▶ What is needed: Entries follow. Give back exactly the lines starting at the one containing "ATOM 68 C C" and ending at the one containing "ATOM 123 C C", and no other lines.

····················

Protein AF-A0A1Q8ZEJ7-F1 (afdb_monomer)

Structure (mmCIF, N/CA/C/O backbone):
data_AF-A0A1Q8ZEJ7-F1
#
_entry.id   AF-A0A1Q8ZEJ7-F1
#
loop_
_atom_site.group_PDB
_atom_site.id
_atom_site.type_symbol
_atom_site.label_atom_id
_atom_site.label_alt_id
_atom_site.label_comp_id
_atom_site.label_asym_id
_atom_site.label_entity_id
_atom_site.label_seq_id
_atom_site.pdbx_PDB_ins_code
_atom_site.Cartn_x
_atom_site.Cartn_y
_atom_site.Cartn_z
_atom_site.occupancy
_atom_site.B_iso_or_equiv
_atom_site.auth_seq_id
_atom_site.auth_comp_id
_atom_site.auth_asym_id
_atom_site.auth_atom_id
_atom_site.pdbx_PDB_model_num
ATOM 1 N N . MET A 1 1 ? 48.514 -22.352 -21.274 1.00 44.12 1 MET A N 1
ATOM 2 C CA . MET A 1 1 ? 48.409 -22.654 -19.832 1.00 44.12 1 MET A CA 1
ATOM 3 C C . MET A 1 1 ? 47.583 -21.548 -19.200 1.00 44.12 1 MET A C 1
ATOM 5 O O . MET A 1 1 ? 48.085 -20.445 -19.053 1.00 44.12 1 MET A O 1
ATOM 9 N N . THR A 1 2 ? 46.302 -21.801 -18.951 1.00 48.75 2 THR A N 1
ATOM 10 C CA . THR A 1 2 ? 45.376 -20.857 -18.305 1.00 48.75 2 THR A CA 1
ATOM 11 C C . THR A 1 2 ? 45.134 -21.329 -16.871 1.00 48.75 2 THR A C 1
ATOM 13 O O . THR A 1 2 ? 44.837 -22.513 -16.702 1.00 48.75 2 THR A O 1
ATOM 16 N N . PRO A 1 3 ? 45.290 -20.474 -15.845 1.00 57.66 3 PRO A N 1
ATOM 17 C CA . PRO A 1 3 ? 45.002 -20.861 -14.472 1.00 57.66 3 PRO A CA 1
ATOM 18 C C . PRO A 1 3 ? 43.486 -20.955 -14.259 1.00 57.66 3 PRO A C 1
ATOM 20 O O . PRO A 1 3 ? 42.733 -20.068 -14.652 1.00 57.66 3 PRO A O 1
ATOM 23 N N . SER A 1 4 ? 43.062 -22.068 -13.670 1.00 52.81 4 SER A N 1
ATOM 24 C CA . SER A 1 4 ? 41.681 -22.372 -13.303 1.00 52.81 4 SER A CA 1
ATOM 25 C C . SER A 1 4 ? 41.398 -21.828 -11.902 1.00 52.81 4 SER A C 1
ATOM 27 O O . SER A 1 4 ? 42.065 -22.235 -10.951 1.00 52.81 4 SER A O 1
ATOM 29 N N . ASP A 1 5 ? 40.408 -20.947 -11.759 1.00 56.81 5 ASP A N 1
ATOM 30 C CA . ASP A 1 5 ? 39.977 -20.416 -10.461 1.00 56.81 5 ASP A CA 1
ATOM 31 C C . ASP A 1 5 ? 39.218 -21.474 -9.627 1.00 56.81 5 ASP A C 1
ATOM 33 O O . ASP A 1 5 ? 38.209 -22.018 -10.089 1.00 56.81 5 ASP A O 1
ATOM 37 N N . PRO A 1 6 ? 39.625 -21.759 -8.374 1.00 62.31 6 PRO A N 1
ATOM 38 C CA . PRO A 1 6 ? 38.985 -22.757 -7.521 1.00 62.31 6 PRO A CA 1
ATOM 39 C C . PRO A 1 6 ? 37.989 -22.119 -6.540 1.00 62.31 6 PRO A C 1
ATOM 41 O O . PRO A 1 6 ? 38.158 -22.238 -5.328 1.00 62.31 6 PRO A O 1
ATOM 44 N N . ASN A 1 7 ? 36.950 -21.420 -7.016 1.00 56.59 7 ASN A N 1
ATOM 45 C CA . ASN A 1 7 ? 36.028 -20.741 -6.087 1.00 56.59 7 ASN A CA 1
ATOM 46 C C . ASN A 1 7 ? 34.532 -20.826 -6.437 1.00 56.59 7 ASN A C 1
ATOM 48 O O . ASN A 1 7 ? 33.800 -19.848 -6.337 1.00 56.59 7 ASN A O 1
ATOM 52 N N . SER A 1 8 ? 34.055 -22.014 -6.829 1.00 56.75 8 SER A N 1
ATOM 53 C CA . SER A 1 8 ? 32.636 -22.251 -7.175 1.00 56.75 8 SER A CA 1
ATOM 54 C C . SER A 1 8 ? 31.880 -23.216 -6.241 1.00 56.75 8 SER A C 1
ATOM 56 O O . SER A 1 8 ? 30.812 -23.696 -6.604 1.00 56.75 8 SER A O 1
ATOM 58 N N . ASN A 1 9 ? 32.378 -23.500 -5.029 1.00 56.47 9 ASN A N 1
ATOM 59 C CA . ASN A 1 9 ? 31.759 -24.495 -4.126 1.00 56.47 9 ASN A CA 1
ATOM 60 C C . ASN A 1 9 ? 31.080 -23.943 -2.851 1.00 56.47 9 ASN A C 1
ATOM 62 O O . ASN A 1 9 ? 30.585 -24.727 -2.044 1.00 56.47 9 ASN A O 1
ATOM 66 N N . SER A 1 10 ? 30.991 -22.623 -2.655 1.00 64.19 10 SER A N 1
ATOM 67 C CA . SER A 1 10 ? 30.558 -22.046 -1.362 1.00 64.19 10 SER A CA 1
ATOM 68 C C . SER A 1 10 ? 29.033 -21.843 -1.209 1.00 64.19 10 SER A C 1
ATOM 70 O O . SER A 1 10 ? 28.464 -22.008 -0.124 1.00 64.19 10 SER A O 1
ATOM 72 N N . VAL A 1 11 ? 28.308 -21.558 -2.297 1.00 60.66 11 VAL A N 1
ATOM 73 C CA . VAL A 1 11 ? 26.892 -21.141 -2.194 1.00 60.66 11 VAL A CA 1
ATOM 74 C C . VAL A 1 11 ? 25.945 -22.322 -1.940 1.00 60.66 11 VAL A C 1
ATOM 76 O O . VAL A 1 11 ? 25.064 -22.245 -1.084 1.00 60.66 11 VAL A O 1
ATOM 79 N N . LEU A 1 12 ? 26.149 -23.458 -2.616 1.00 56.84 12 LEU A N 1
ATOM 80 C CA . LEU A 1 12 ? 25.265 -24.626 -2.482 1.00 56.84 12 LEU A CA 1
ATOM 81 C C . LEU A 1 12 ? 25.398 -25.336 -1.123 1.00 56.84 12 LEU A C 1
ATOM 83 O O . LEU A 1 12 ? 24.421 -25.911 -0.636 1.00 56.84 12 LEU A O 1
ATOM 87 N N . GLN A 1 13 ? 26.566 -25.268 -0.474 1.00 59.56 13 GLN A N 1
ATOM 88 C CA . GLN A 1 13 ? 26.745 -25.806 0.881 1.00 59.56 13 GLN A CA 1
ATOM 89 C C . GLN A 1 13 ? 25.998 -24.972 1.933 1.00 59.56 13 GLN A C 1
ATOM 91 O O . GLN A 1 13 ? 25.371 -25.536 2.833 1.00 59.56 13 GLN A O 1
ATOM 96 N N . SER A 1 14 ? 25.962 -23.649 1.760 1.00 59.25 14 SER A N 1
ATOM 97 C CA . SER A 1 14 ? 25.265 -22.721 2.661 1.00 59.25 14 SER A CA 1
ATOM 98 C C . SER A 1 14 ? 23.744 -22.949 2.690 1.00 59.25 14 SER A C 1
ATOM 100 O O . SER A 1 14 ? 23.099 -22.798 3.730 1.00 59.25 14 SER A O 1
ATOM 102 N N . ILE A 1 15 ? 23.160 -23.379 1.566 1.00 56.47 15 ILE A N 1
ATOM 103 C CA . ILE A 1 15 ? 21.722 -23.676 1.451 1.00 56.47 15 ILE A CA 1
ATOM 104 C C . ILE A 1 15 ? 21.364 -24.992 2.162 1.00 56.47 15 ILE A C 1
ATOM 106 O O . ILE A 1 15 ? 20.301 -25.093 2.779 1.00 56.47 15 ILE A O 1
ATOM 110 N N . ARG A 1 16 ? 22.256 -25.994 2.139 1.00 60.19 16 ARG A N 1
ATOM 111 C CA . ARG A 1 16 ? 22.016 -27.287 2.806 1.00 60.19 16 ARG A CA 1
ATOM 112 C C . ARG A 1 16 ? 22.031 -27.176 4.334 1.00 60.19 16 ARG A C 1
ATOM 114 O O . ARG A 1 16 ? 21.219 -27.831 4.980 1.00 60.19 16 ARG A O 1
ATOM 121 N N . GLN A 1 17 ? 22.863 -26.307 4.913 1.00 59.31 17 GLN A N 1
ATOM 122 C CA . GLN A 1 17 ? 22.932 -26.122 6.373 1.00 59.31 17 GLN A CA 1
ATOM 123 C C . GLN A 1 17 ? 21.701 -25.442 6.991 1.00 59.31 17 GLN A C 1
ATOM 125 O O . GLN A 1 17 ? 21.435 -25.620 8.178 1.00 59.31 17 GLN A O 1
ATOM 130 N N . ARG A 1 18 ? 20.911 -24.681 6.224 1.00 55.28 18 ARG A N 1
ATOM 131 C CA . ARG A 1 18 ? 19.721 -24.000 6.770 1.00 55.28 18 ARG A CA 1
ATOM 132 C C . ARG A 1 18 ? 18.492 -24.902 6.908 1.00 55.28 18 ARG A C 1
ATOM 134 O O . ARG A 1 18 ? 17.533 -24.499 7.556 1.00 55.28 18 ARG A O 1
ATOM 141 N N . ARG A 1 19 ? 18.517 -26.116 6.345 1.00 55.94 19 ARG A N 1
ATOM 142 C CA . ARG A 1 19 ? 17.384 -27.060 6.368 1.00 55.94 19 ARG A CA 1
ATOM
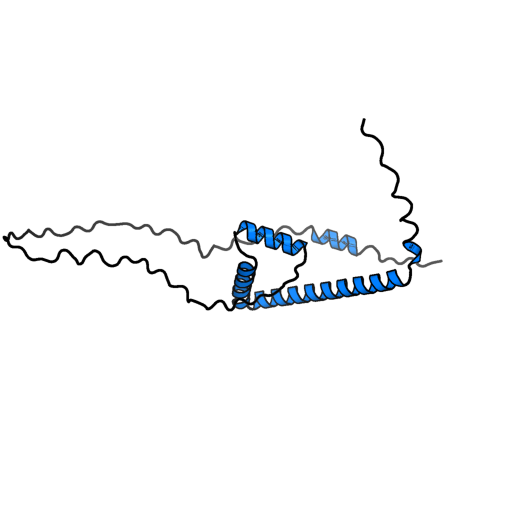 143 C C . ARG A 1 19 ? 17.405 -28.068 7.523 1.00 55.94 19 ARG A C 1
ATOM 145 O O . ARG A 1 19 ? 16.455 -28.826 7.656 1.00 55.94 19 ARG A O 1
ATOM 152 N N . SER A 1 20 ? 18.444 -28.085 8.360 1.00 60.94 20 SER A N 1
ATOM 153 C CA . SER A 1 20 ? 18.601 -29.080 9.434 1.00 60.94 20 SER A CA 1
ATOM 154 C C . SER A 1 20 ? 18.239 -28.575 10.835 1.00 60.94 20 SER A C 1
ATOM 156 O O . SER A 1 20 ? 18.586 -29.227 11.817 1.00 60.94 20 SER A O 1
ATOM 158 N N . LYS A 1 21 ? 17.582 -27.415 10.968 1.00 62.16 21 LYS A N 1
ATOM 159 C CA . LYS A 1 21 ? 17.152 -26.923 12.284 1.00 62.16 21 LYS A CA 1
ATOM 160 C C . LYS A 1 21 ? 15.778 -27.509 12.642 1.00 62.16 21 LYS A C 1
ATOM 162 O O . LYS A 1 21 ? 14.839 -27.292 11.877 1.00 62.16 21 LYS A O 1
ATOM 167 N N . PRO A 1 22 ? 15.645 -28.234 13.769 1.00 66.62 22 PRO A N 1
ATOM 168 C CA . PRO A 1 22 ? 14.345 -28.680 14.249 1.00 66.62 22 PRO A CA 1
ATOM 169 C C . PRO A 1 22 ? 13.484 -27.469 14.649 1.00 66.62 22 PRO A C 1
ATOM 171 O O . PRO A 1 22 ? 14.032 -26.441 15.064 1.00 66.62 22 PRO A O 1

····················

▶ Task solution:
ATOM 68 C C . SER A 1 10 ? 29.033 -21.843 -1.209 1.00 64.19 10 SER A C 1
ATOM 70 O O . SER A 1 10 ? 28.464 -22.008 -0.124 1.00 64.19 10 SER A O 1
ATOM 72 N N . VAL A 1 11 ? 28.308 -21.558 -2.297 1.00 60.66 11 VAL A N 1
ATOM 73 C CA . VAL A 1 11 ? 26.892 -21.141 -2.194 1.00 60.66 11 VAL A CA 1
ATOM 74 C C . VAL A 1 11 ? 25.945 -22.322 -1.940 1.00 60.66 11 VAL A C 1
ATOM 76 O O . VAL A 1 11 ? 25.064 -22.245 -1.084 1.00 60.66 11 VAL A O 1
ATOM 79 N N . LEU A 1 12 ? 26.149 -23.458 -2.616 1.00 56.84 12 LEU A N 1
ATOM 80 C CA . LEU A 1 12 ? 25.265 -24.626 -2.482 1.00 56.84 12 LEU A CA 1
ATOM 81 C C . LEU A 1 12 ? 25.398 -25.336 -1.123 1.00 56.84 12 LEU A C 1
ATOM 83 O O . LEU A 1 12 ? 24.421 -25.911 -0.636 1.00 56.84 12 LEU A O 1
ATOM 87 N N . GLN A 1 13 ? 26.566 -25.268 -0.474 1.00 59.56 13 GLN A N 1
ATOM 88 C CA . GLN A 1 13 ? 26.745 -25.806 0.881 1.00 59.56 13 GLN A CA 1
ATOM 89 C C . GLN A 1 13 ? 25.998 -24.972 1.933 1.00 59.56 13 GLN A C 1
ATOM 91 O O . GLN A 1 13 ? 25.371 -25.536 2.833 1.00 59.56 13 GLN A O 1
ATOM 96 N N . SER A 1 14 ? 25.962 -23.649 1.760 1.00 59.25 14 SER A N 1
ATOM 97 C CA . SER A 1 14 ? 25.265 -22.721 2.661 1.00 59.25 14 SER A CA 1
ATOM 98 C C . SER A 1 14 ? 23.744 -22.949 2.690 1.00 59.25 14 SER A C 1
ATOM 100 O O . SER A 1 14 ? 23.099 -22.798 3.730 1.00 59.25 14 SER A O 1
ATOM 102 N N . ILE A 1 15 ? 23.160 -23.379 1.566 1.00 56.47 15 ILE A N 1
ATOM 103 C CA . ILE A 1 15 ? 21.722 -23.676 1.451 1.00 56.47 15 ILE A CA 1
ATOM 104 C C . ILE A 1 15 ? 21.364 -24.992 2.162 1.00 56.47 15 ILE A C 1
ATOM 106 O O . ILE A 1 15 ? 20.301 -25.093 2.779 1.00 56.47 15 ILE A O 1
ATOM 110 N N . ARG A 1 16 ? 22.256 -25.994 2.139 1.00 60.19 16 ARG A N 1
ATOM 111 C CA . ARG A 1 16 ? 22.016 -27.287 2.806 1.00 60.19 16 ARG A CA 1
ATOM 112 C C . ARG A 1 16 ? 22.031 -27.176 4.334 1.00 60.19 16 ARG A C 1
ATOM 114 O O . ARG A 1 16 ? 21.219 -27.831 4.980 1.00 60.19 16 ARG A O 1
ATOM 121 N N . GLN A 1 17 ? 22.863 -26.307 4.913 1.00 59.31 17 GLN A N 1
ATOM 122 C CA . GLN A 1 17 ? 22.932 -26.122 6.373 1.00 59.31 17 GLN A CA 1
ATOM 123 C C . GLN A 1 17 ? 21.701 -25.442 6.991 1.00 59.31 17 GLN A C 1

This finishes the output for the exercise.